Wings: A Picture Book Review

After a visit to the library last week, we came home with ten new picture books. The first one the kids chose to read was Wings by Christopher Myers, a book with colorful collage illustrations which complement the story beautifully.

The story is a sad one, but with a rather happy and hopeful end, undoubtedly guaranteed to give its readers a surge of joy and inspiration, and courage to speak up for those who can't. At least, that's what it did for me and my boys—and our little visitors that day.

Wings is about a boy named Ikarus Jackson, who clearly stands out from the crowd. Because he has wings, the kids in his neighbourhood, at school, and even his teacher neither understand nor accept him, and are very quick to judge and point their fingers. Ikarus goes from a fun-loving child at the beginning of the story, to a much sadder one later on, after all the snickering and isolation finally get to him.
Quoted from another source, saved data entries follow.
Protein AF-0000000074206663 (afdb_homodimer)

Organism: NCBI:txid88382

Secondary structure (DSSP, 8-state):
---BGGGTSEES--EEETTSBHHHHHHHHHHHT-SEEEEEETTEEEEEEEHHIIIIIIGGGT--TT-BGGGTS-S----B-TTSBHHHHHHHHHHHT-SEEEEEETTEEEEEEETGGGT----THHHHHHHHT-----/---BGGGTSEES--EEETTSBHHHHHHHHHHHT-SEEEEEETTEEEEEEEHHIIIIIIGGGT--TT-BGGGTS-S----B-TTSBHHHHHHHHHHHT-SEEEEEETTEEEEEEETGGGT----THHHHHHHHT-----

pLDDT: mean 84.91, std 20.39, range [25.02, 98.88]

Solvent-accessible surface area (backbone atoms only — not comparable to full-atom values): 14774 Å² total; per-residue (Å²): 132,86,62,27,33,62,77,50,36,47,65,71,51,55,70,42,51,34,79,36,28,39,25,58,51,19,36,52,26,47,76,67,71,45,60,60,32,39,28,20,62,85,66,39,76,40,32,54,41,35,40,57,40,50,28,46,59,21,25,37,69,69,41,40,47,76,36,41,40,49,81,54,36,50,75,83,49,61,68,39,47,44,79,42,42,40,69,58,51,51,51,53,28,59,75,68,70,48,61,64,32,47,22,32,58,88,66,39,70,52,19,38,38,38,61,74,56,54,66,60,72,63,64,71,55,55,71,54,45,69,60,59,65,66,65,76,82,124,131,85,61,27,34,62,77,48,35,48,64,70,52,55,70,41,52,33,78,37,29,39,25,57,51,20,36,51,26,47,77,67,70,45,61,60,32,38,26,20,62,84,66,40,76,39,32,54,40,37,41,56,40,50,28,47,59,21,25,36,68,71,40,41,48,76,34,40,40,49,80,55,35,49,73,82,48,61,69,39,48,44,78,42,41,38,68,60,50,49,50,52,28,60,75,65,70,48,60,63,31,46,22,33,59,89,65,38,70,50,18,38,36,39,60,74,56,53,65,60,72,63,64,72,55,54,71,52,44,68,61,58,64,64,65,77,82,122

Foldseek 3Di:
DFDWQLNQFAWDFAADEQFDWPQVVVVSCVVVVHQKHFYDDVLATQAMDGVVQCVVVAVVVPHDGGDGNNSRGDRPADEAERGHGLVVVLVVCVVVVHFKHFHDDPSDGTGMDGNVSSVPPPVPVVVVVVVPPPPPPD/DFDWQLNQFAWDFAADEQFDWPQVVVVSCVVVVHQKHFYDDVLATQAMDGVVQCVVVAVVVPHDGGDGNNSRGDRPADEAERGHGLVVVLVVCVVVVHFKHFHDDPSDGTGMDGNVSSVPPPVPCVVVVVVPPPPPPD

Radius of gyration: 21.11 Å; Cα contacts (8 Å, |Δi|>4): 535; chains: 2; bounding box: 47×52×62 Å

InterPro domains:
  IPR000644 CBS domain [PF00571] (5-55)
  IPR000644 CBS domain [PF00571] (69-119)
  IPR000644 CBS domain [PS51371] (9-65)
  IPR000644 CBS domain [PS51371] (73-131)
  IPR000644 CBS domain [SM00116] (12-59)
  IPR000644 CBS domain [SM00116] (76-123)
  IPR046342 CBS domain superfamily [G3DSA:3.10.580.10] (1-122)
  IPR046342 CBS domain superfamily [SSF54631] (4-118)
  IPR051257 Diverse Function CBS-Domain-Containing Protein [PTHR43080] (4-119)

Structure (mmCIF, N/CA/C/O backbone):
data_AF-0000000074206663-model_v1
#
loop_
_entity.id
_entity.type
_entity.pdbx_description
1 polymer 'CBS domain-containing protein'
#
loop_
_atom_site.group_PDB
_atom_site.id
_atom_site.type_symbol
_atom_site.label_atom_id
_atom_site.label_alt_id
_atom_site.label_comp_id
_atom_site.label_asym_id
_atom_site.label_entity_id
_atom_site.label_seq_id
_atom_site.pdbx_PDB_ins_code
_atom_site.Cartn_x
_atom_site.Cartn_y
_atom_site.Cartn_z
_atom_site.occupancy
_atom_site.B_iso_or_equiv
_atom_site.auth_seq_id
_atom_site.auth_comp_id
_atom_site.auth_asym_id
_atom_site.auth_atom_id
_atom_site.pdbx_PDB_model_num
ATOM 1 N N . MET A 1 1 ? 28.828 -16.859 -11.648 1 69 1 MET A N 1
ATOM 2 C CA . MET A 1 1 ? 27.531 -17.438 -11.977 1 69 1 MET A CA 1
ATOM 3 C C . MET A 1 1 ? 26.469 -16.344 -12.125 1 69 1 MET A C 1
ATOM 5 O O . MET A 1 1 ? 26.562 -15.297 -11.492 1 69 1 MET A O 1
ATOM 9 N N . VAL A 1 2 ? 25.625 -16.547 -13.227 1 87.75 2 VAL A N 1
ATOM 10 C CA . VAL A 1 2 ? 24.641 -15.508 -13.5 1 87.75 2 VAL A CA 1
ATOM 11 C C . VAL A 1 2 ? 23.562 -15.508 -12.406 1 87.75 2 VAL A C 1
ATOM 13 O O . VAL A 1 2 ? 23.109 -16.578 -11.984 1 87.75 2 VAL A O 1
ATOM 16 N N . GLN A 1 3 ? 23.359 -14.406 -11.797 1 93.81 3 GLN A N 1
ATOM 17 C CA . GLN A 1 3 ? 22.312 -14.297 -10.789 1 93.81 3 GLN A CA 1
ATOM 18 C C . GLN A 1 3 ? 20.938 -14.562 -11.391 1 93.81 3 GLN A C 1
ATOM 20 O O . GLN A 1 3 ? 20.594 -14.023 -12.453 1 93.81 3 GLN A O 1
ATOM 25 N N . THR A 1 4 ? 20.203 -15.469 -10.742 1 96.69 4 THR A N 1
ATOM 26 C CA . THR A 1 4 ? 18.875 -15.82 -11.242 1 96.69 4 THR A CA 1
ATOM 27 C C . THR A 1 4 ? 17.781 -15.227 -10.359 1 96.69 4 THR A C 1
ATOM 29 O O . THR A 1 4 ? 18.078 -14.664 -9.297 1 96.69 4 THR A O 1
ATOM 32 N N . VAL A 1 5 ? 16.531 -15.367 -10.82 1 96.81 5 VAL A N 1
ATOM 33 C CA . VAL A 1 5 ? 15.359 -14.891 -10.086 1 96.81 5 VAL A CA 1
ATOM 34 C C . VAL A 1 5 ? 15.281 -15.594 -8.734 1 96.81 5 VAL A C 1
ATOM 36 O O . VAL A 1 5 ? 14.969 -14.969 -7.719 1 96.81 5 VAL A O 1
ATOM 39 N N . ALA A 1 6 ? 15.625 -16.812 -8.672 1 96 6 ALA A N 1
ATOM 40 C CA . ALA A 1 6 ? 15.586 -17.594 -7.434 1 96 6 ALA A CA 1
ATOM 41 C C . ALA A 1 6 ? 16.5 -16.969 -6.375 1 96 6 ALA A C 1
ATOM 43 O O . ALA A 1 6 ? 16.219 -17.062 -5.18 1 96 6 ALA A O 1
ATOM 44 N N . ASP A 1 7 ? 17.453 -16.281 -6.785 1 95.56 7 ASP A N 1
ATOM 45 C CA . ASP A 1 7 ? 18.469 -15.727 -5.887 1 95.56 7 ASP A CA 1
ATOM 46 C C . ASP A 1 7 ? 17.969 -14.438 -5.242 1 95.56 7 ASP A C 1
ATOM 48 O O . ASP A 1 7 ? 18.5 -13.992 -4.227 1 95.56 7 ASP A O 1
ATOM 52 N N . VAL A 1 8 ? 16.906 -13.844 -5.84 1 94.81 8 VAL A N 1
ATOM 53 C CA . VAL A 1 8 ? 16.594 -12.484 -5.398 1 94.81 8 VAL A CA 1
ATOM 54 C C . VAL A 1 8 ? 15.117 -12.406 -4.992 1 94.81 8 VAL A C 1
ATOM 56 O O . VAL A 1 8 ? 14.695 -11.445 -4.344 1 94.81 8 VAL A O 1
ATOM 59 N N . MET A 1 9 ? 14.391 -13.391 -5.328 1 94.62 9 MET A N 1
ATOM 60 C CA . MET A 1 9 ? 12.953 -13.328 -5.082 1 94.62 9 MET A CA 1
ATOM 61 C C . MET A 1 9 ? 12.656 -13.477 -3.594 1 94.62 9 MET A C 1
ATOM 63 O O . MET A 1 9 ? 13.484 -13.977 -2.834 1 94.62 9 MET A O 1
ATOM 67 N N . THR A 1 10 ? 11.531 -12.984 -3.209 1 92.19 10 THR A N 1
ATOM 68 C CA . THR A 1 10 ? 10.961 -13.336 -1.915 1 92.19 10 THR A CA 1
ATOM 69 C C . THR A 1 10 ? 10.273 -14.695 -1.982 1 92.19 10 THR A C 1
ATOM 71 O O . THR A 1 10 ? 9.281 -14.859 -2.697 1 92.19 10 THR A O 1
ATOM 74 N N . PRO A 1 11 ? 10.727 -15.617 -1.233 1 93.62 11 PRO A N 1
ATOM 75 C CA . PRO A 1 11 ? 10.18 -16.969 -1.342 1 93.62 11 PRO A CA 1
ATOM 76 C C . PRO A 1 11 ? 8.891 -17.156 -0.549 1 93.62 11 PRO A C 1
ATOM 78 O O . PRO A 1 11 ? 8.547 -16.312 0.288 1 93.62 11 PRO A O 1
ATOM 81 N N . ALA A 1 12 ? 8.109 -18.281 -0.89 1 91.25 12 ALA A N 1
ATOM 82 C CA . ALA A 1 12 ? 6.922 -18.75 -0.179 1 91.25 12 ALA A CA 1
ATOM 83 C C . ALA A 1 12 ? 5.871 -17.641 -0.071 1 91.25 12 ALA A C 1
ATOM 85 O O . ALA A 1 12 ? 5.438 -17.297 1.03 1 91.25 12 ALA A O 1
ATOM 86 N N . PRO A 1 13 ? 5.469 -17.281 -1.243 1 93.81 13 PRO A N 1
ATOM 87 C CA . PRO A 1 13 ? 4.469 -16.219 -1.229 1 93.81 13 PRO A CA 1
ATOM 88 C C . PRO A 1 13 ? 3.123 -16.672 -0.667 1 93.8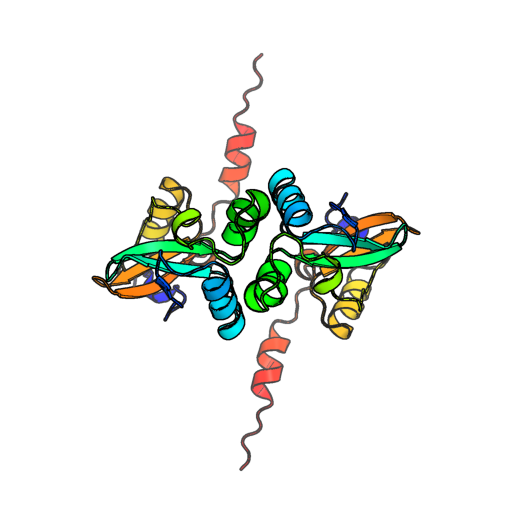1 13 PRO A C 1
ATOM 90 O O . PRO A 1 13 ? 2.756 -17.844 -0.81 1 93.81 13 PRO A O 1
ATOM 93 N N . THR A 1 14 ? 2.432 -15.797 -0.02 1 96 14 THR A N 1
ATOM 94 C CA . THR A 1 14 ? 1.049 -16.078 0.354 1 96 14 THR A CA 1
ATOM 95 C C . THR A 1 14 ? 0.145 -16.062 -0.876 1 96 14 THR A C 1
ATOM 97 O O . THR A 1 14 ? 0.248 -15.172 -1.722 1 96 14 THR A O 1
ATOM 100 N N . THR A 1 15 ? -0.724 -17.062 -0.984 1 95.38 15 THR A N 1
ATOM 101 C CA . THR A 1 15 ? -1.604 -17.188 -2.143 1 95.38 15 THR A CA 1
ATOM 102 C C . THR A 1 15 ? -3.064 -17.047 -1.73 1 95.38 15 THR A C 1
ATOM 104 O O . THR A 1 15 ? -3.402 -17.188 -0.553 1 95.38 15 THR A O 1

One girl, a quiet girl, thinks Ikarus is amazing. She watches as the others mock Ikarus Jackson and exclude him from their games. She feel bad for him; she knows what it feels like to be left out because you're different.

The author illustrates at the end of the story what a difference one person's courage to speak up can make in another person's life, a difference which ripples through the communities we live in, and eventually the world.

A beautiful book about kindness and courage; a must-read for everyone, young and old!